Start of Block
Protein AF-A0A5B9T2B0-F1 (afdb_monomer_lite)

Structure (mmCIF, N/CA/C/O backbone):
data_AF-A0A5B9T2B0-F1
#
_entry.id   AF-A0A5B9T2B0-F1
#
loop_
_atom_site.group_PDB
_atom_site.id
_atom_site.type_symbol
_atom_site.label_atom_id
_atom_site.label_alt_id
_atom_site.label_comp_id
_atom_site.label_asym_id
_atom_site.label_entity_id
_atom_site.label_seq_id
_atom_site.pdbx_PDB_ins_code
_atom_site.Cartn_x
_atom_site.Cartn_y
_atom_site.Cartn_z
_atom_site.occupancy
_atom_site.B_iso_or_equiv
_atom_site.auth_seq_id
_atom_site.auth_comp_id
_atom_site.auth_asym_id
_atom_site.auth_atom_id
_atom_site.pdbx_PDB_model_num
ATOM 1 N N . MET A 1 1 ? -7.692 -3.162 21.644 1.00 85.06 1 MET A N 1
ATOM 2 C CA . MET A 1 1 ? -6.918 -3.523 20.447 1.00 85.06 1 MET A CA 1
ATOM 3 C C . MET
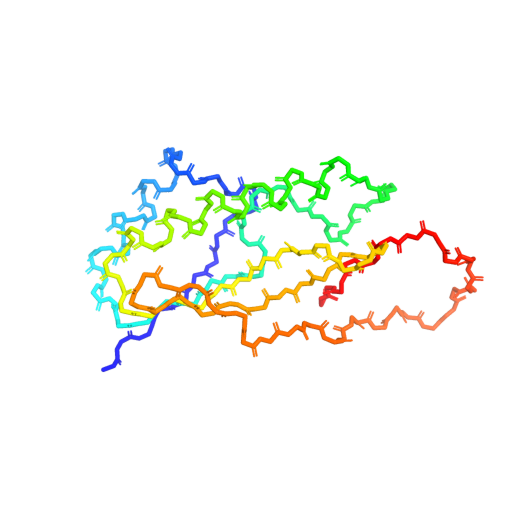 A 1 1 ? -7.738 -4.417 19.526 1.00 85.06 1 MET A C 1
ATOM 5 O O . MET A 1 1 ? -7.875 -5.610 19.787 1.00 85.06 1 MET A O 1
ATOM 9 N N . ARG A 1 2 ? -8.300 -3.836 18.462 1.00 95.62 2 ARG A N 1
ATOM 10 C CA . ARG A 1 2 ? -9.001 -4.532 17.377 1.00 95.62 2 ARG A CA 1
ATOM 11 C C . ARG A 1 2 ? -8.160 -4.492 16.104 1.00 95.62 2 ARG A C 1
ATOM 13 O O . ARG A 1 2 ? -7.943 -3.422 15.543 1.00 95.62 2 ARG A O 1
ATOM 20 N N . VAL A 1 3 ? -7.713 -5.660 15.656 1.00 96.06 3 VAL A N 1
ATOM 21 C CA . VAL A 1 3 ? -6.900 -5.816 14.445 1.00 96.06 3 VAL A CA 1
ATOM 22 C C . VAL A 1 3 ? -7.749 -6.473 13.364 1.00 96.06 3 VAL A C 1
ATOM 24 O O . VAL A 1 3 ? -8.399 -7.483 13.629 1.00 96.06 3 VAL A O 1
ATOM 27 N N . GLY A 1 4 ? -7.757 -5.895 12.168 1.00 94.88 4 GLY A N 1
ATOM 28 C CA . GLY A 1 4 ? -8.371 -6.477 10.979 1.00 94.88 4 GLY A CA 1
ATOM 29 C C . GLY A 1 4 ? -7.309 -6.917 9.980 1.00 94.88 4 GLY A C 1
ATOM 30 O O . GLY A 1 4 ? -6.259 -6.288 9.859 1.00 94.88 4 GLY A O 1
ATOM 31 N N . PHE A 1 5 ? -7.600 -7.981 9.245 1.00 95.38 5 PHE A N 1
ATOM 32 C CA . PHE A 1 5 ? -6.832 -8.403 8.082 1.00 95.38 5 PHE A CA 1
ATOM 33 C C . PHE A 1 5 ? -7.778 -8.547 6.894 1.00 95.38 5 PHE A C 1
ATOM 35 O O . PHE A 1 5 ? -8.948 -8.893 7.069 1.00 95.38 5 PHE A O 1
ATOM 42 N N . VAL A 1 6 ? -7.284 -8.244 5.700 1.00 94.19 6 VAL A N 1
ATOM 43 C CA . VAL A 1 6 ? -8.077 -8.272 4.469 1.00 94.19 6 VAL A CA 1
ATOM 44 C C . VAL A 1 6 ? -7.347 -9.018 3.368 1.00 94.19 6 VAL A C 1
ATOM 46 O O . VAL A 1 6 ? -6.120 -8.989 3.277 1.00 94.19 6 VAL A O 1
ATOM 49 N N . GLU A 1 7 ? -8.140 -9.642 2.510 1.00 93.12 7 GLU A N 1
ATOM 50 C CA . GLU A 1 7 ? -7.714 -10.158 1.221 1.00 93.12 7 GLU A CA 1
ATOM 51 C C . GLU A 1 7 ? -8.526 -9.424 0.158 1.00 93.12 7 GLU A C 1
ATOM 53 O O . GLU A 1 7 ? -9.736 -9.619 0.025 1.00 93.12 7 GLU A O 1
ATOM 58 N N . TRP A 1 8 ? -7.875 -8.491 -0.528 1.00 94.31 8 TRP A N 1
ATOM 59 C CA . TRP A 1 8 ? -8.475 -7.743 -1.622 1.00 94.31 8 TRP A CA 1
ATOM 60 C C . TRP A 1 8 ? -8.185 -8.414 -2.961 1.00 94.31 8 TRP A C 1
ATOM 62 O O . TRP A 1 8 ? -7.173 -9.105 -3.097 1.00 94.31 8 TRP A O 1
ATOM 72 N N . PRO A 1 9 ? -9.061 -8.220 -3.959 1.00 90.88 9 PRO A N 1
ATOM 73 C CA . PRO A 1 9 ? -8.841 -8.782 -5.282 1.00 90.88 9 PRO A CA 1
ATOM 74 C C . PRO A 1 9 ? -7.605 -8.174 -5.952 1.00 90.88 9 PRO A C 1
ATOM 76 O O . PRO A 1 9 ? -7.201 -7.046 -5.664 1.00 90.88 9 PRO A O 1
ATOM 79 N N . GLU A 1 10 ? -7.038 -8.927 -6.893 1.00 87.31 10 GLU A N 1
ATOM 80 C CA . GLU A 1 10 ? -5.977 -8.439 -7.769 1.00 87.31 10 GLU A CA 1
ATOM 81 C C . GLU A 1 10 ? -6.431 -7.195 -8.543 1.00 87.31 10 GLU A C 1
ATOM 83 O O . GLU A 1 10 ? -7.577 -7.112 -8.989 1.00 87.31 10 GLU A O 1
ATOM 88 N N . GLY A 1 11 ? -5.515 -6.246 -8.755 1.00 87.00 11 GLY A N 1
ATOM 89 C CA . GLY A 1 11 ? -5.812 -5.079 -9.578 1.00 87.00 11 GLY A CA 1
ATOM 90 C C . GLY A 1 11 ? -6.704 -4.062 -8.884 1.00 87.00 11 GLY A C 1
ATOM 91 O O . GLY A 1 11 ? -7.310 -3.249 -9.575 1.00 87.00 11 GLY A O 1
ATOM 92 N N . LEU A 1 12 ? -6.802 -4.097 -7.549 1.00 94.38 12 LEU A N 1
ATOM 93 C CA . LEU A 1 12 ? -7.519 -3.072 -6.805 1.00 94.38 12 LEU A CA 1
ATOM 94 C C . LEU A 1 12 ? -6.930 -1.698 -7.139 1.00 94.38 12 LEU A C 1
ATOM 96 O O . LEU A 1 12 ? -5.726 -1.466 -6.999 1.00 94.38 12 LEU A O 1
ATOM 100 N N . GLU A 1 13 ? -7.792 -0.783 -7.558 1.00 94.62 13 GLU A N 1
ATOM 101 C CA . GLU A 1 13 ? -7.435 0.606 -7.799 1.00 94.62 13 GLU A CA 1
ATOM 102 C C . GLU A 1 13 ? -8.033 1.472 -6.684 1.00 94.62 13 GLU A C 1
ATOM 104 O O . GLU A 1 13 ? -9.191 1.283 -6.298 1.00 94.62 13 GLU A O 1
ATOM 109 N N . PRO A 1 14 ? -7.272 2.429 -6.131 1.00 92.50 14 PRO A N 1
ATOM 110 C CA . PRO A 1 14 ? -7.826 3.356 -5.158 1.00 92.50 14 PRO A CA 1
ATOM 111 C C . PRO A 1 14 ? -8.883 4.246 -5.821 1.00 92.50 14 PRO A C 1
ATOM 113 O O . PRO A 1 14 ? -8.781 4.579 -7.003 1.00 92.50 14 PRO A O 1
ATOM 116 N N . TYR A 1 15 ? -9.873 4.671 -5.035 1.00 92.62 15 TYR A N 1
ATOM 117 C CA . TYR A 1 15 ? -10.951 5.583 -5.450 1.00 92.62 15 TYR A CA 1
ATOM 118 C C . TYR A 1 15 ? -11.930 5.036 -6.501 1.00 92.62 15 TYR A C 1
ATOM 120 O O . TYR A 1 15 ? -12.797 5.775 -6.971 1.00 92.62 15 TYR A O 1
ATOM 128 N N . ASP A 1 16 ? -11.843 3.754 -6.859 1.00 92.44 16 ASP A N 1
ATOM 129 C CA . ASP A 1 16 ? -12.853 3.118 -7.695 1.00 92.44 16 ASP A CA 1
ATOM 130 C C . ASP A 1 16 ? -14.113 2.727 -6.887 1.00 92.44 16 ASP A
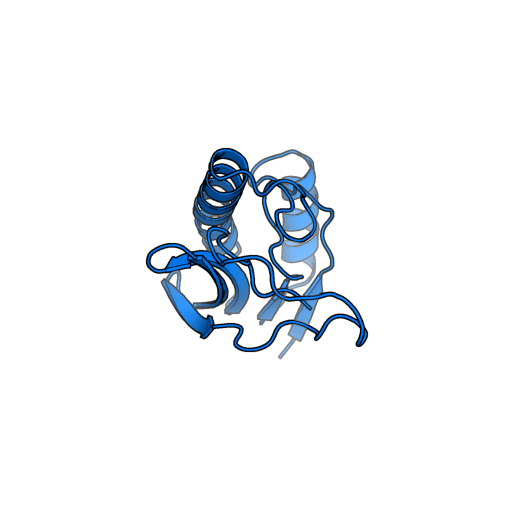 C 1
ATOM 132 O O . ASP A 1 16 ? -14.212 2.886 -5.665 1.00 92.44 16 ASP A O 1
ATOM 136 N N . SER A 1 17 ? -15.122 2.198 -7.583 1.00 93.31 17 SER A N 1
ATOM 137 C CA . SER A 1 17 ? -16.374 1.774 -6.940 1.00 93.31 17 SER A CA 1
ATOM 138 C C . SER A 1 17 ? -16.213 0.597 -5.966 1.00 93.31 17 SER A C 1
ATOM 140 O O . SER A 1 17 ? -17.053 0.405 -5.085 1.00 93.31 17 SER A O 1
ATOM 142 N N . GLN A 1 18 ? -15.170 -0.217 -6.128 1.00 94.44 18 GLN A N 1
ATOM 143 C CA . GLN A 1 18 ? -14.880 -1.347 -5.257 1.00 94.44 18 GLN A CA 1
ATOM 144 C C . GLN A 1 18 ? -14.165 -0.879 -3.986 1.00 94.44 18 GLN A C 1
ATOM 146 O O . GLN A 1 18 ? -14.520 -1.321 -2.893 1.00 94.44 18 GLN A O 1
ATOM 151 N N . TRP A 1 19 ? -13.233 0.063 -4.118 1.00 94.94 19 TRP A N 1
ATOM 152 C CA . TRP A 1 19 ? -12.584 0.774 -3.029 1.00 94.94 19 TRP A CA 1
ATOM 153 C C . TRP A 1 19 ? -13.611 1.432 -2.115 1.00 94.94 19 TRP A C 1
ATOM 155 O O . TRP A 1 19 ? -13.573 1.188 -0.916 1.00 94.94 19 TRP A O 1
ATOM 165 N N . ALA A 1 20 ? -14.594 2.150 -2.669 1.00 94.31 20 ALA A N 1
ATOM 166 C CA . ALA A 1 20 ? -15.657 2.776 -1.875 1.00 94.31 20 ALA A CA 1
ATOM 167 C C . ALA A 1 20 ? -16.395 1.765 -0.969 1.00 94.31 20 ALA A C 1
ATOM 169 O O . ALA A 1 20 ? -16.579 1.994 0.226 1.00 94.31 20 ALA A O 1
ATOM 170 N N . LYS A 1 21 ? -16.741 0.587 -1.506 1.00 94.88 21 LYS A N 1
ATOM 171 C CA . LYS A 1 21 ? -17.380 -0.488 -0.722 1.00 94.88 21 LYS A CA 1
ATOM 172 C C . LYS A 1 21 ? -16.457 -1.028 0.371 1.00 94.88 21 LYS A C 1
ATOM 174 O O . LYS A 1 21 ? -16.906 -1.314 1.480 1.00 94.88 21 LYS A O 1
ATOM 179 N N . ILE A 1 22 ? -15.169 -1.181 0.061 1.00 95.12 22 ILE A N 1
ATOM 180 C CA . ILE A 1 22 ? -14.155 -1.612 1.028 1.00 95.12 22 ILE A CA 1
ATOM 181 C C . ILE A 1 22 ? -14.044 -0.589 2.163 1.00 95.12 22 ILE A C 1
ATOM 183 O O . ILE A 1 22 ? -14.076 -0.976 3.332 1.00 95.12 22 ILE A O 1
ATOM 187 N N . THR A 1 23 ? -13.956 0.704 1.847 1.00 95.44 23 THR A N 1
ATOM 188 C CA . THR A 1 23 ? -13.811 1.760 2.855 1.00 95.44 23 THR A CA 1
ATOM 189 C C . THR A 1 23 ? -15.032 1.871 3.760 1.00 95.44 23 THR A C 1
ATOM 191 O O . THR A 1 23 ? -14.861 2.023 4.970 1.00 95.44 23 THR A O 1
ATOM 194 N N . ASP A 1 24 ? -16.242 1.686 3.225 1.00 94.56 24 ASP A N 1
ATOM 195 C CA . ASP A 1 24 ? -17.475 1.665 4.022 1.00 94.56 24 ASP A CA 1
ATOM 196 C C . ASP A 1 24 ? -17.467 0.520 5.048 1.00 94.56 24 ASP A C 1
ATOM 198 O O . ASP A 1 24 ? -17.765 0.716 6.232 1.00 94.56 24 ASP A O 1
ATOM 202 N N . HIS A 1 25 ? -17.059 -0.680 4.625 1.00 94.38 25 HIS A N 1
ATOM 203 C CA . HIS A 1 25 ? -16.936 -1.831 5.523 1.00 94.38 25 HIS A CA 1
ATOM 204 C C . HIS A 1 25 ? -15.864 -1.616 6.602 1.00 94.38 25 HIS A C 1
ATOM 206 O O . HIS A 1 25 ? -16.082 -1.948 7.771 1.00 94.38 25 HIS A O 1
ATOM 212 N N . LEU A 1 26 ? -14.715 -1.041 6.235 1.00 95.50 26 LEU A N 1
ATOM 213 C CA . LEU A 1 26 ? -13.634 -0.747 7.178 1.00 95.50 26 LEU A CA 1
ATOM 214 C C . LEU A 1 26 ? -14.043 0.310 8.213 1.00 95.50 26 LEU A C 1
ATOM 216 O O . LEU A 1 26 ? -13.746 0.144 9.400 1.00 95.50 26 LEU A O 1
ATOM 220 N N . ALA A 1 27 ? -14.771 1.349 7.795 1.00 93.94 27 ALA A N 1
ATOM 221 C CA . ALA A 1 27 ? -15.281 2.388 8.689 1.00 93.94 27 ALA A CA 1
ATOM 222 C C . ALA A 1 27 ? -16.241 1.810 9.745 1.00 93.94 27 ALA A C 1
ATOM 224 O O . ALA A 1 27 ? -16.152 2.145 10.930 1.00 93.94 27 ALA A O 1
ATOM 225 N N . ALA A 1 28 ? -17.111 0.875 9.348 1.00 94.12 28 ALA A N 1
ATOM 226 C CA . ALA A 1 28 ? -18.028 0.201 10.266 1.00 94.12 28 ALA A CA 1
ATOM 227 C C . ALA A 1 28 ? -17.311 -0.716 11.280 1.00 94.12 28 ALA A C 1
ATOM 229 O O . ALA A 1 28 ? -17.780 -0.883 12.410 1.00 94.12 28 ALA A O 1
ATOM 230 N N . ALA A 1 29 ? -16.160 -1.291 10.911 1.00 93.75 29 ALA A N 1
ATOM 231 C CA . ALA A 1 29 ? -15.443 -2.272 11.728 1.00 93.75 29 ALA A CA 1
ATOM 232 C C . ALA A 1 29 ? -14.739 -1.677 12.965 1.00 93.75 29 ALA A C 1
ATOM 234 O O . ALA A 1 29 ? -14.470 -2.415 13.924 1.00 93.75 29 ALA A O 1
ATOM 235 N N . ARG A 1 30 ? -14.479 -0.358 12.981 1.00 93.00 30 ARG A N 1
ATOM 236 C CA . ARG A 1 30 ? -13.792 0.367 14.074 1.00 93.00 30 ARG A CA 1
ATOM 237 C C . ARG A 1 30 ? -12.449 -0.272 14.458 1.00 93.00 30 ARG A C 1
ATOM 239 O O . ARG A 1 30 ? -12.228 -0.625 15.617 1.00 93.00 30 ARG A O 1
ATOM 246 N N . LEU A 1 31 ? -11.590 -0.496 13.466 1.00 95.62 31 LEU A N 1
ATOM 247 C CA . LEU A 1 31 ? -10.275 -1.111 13.654 1.00 95.62 31 LEU A CA 1
ATOM 248 C C . LEU A 1 31 ? -9.286 -0.131 14.299 1.00 95.62 31 LEU A C 1
ATOM 250 O O . LEU A 1 31 ? -9.277 1.054 13.984 1.00 95.62 31 LEU A O 1
ATOM 254 N N . GLU A 1 32 ? -8.416 -0.651 15.161 1.00 97.19 32 GLU A N 1
ATOM 255 C CA . GLU A 1 32 ? -7.231 0.063 15.656 1.00 97.19 32 GLU A CA 1
ATOM 256 C C . GLU A 1 32 ? -6.005 -0.229 14.773 1.00 97.19 32 GLU A C 1
ATOM 258 O O . GLU A 1 32 ? -5.089 0.585 14.702 1.00 97.19 32 GLU A O 1
ATOM 263 N N . MET A 1 33 ? -6.001 -1.370 14.068 1.00 96.75 33 MET A N 1
ATOM 264 C CA . MET A 1 33 ? -4.979 -1.736 13.088 1.00 96.75 33 MET A CA 1
ATOM 265 C C . MET A 1 33 ? -5.581 -2.506 11.907 1.00 96.75 33 MET A C 1
ATOM 267 O O . MET A 1 33 ? -6.446 -3.361 12.106 1.00 96.75 33 MET A O 1
ATOM 271 N N . LEU A 1 34 ? -5.084 -2.252 10.696 1.00 97.88 34 LEU A N 1
ATOM 272 C CA . LEU A 1 34 ? -5.406 -3.002 9.477 1.00 97.88 34 LEU A CA 1
ATOM 273 C C . LEU A 1 34 ? -4.145 -3.625 8.869 1.00 97.88 34 LEU A C 1
ATOM 275 O O . LEU A 1 34 ? -3.113 -2.967 8.782 1.00 97.88 34 LEU A O 1
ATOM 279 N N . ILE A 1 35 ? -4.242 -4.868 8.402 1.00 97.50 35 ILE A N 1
End of Block
WHAT YOU SHOULD DO >> Above this instruction are the records; retype exactly the lines from the one containing "ATOM 81 C C" up to and including the one containing "ATOM 104 O O".

RESULT FOR THIS TASK >>
ATOM 81 C C . GLU A 1 10 ? -6.431 -7.195 -8.543 1.00 87.31 10 GLU A C 1
ATOM 83 O O . GLU A 1 10 ? -7.577 -7.112 -8.989 1.00 87.31 10 GLU A O 1
ATOM 88 N N . GLY A 1 11 ? -5.515 -6.246 -8.755 1.00 87.00 11 GLY A N 1
ATOM 89 C CA . GLY A 1 11 ? -5.812 -5.079 -9.578 1.00 87.00 11 GLY A CA 1
ATOM 90 C C . GLY A 1 11 ? -6.704 -4.062 -8.884 1.00 87.00 11 GLY A C 1
ATOM 91 O O . GLY A 1 11 ? -7.310 -3.249 -9.575 1.00 87.00 11 GLY A O 1
ATOM 92 N N . LEU A 1 12 ? -6.802 -4.097 -7.549 1.00 94.38 12 LEU A N 1
ATOM 93 C CA . LEU A 1 12 ? -7.519 -3.072 -6.805 1.00 94.38 12 LEU A CA 1
ATOM 94 C C . LEU A 1 12 ? -6.930 -1.698 -7.139 1.00 94.38 12 LEU A C 1
ATOM 96 O O . LEU A 1 12 ? -5.726 -1.466 -6.999 1.00 94.38 12 LEU A O 1
ATOM 100 N N . GLU A 1 13 ? -7.792 -0.783 -7.558 1.00 94.62 13 GLU A N 1
ATOM 101 C CA . GLU A 1 13 ? -7.435 0.606 -7.799 1.00 94.62 13 GLU A CA 1
ATOM 102 C C . GLU A 1 13 ? -8.033 1.472 -6.684 1.00 94.62 13 GLU A C 1
ATOM 104 O O . GLU A 1 13 ? -9.191 1.283 -6.298 1.00 94.62 13 GLU A O 1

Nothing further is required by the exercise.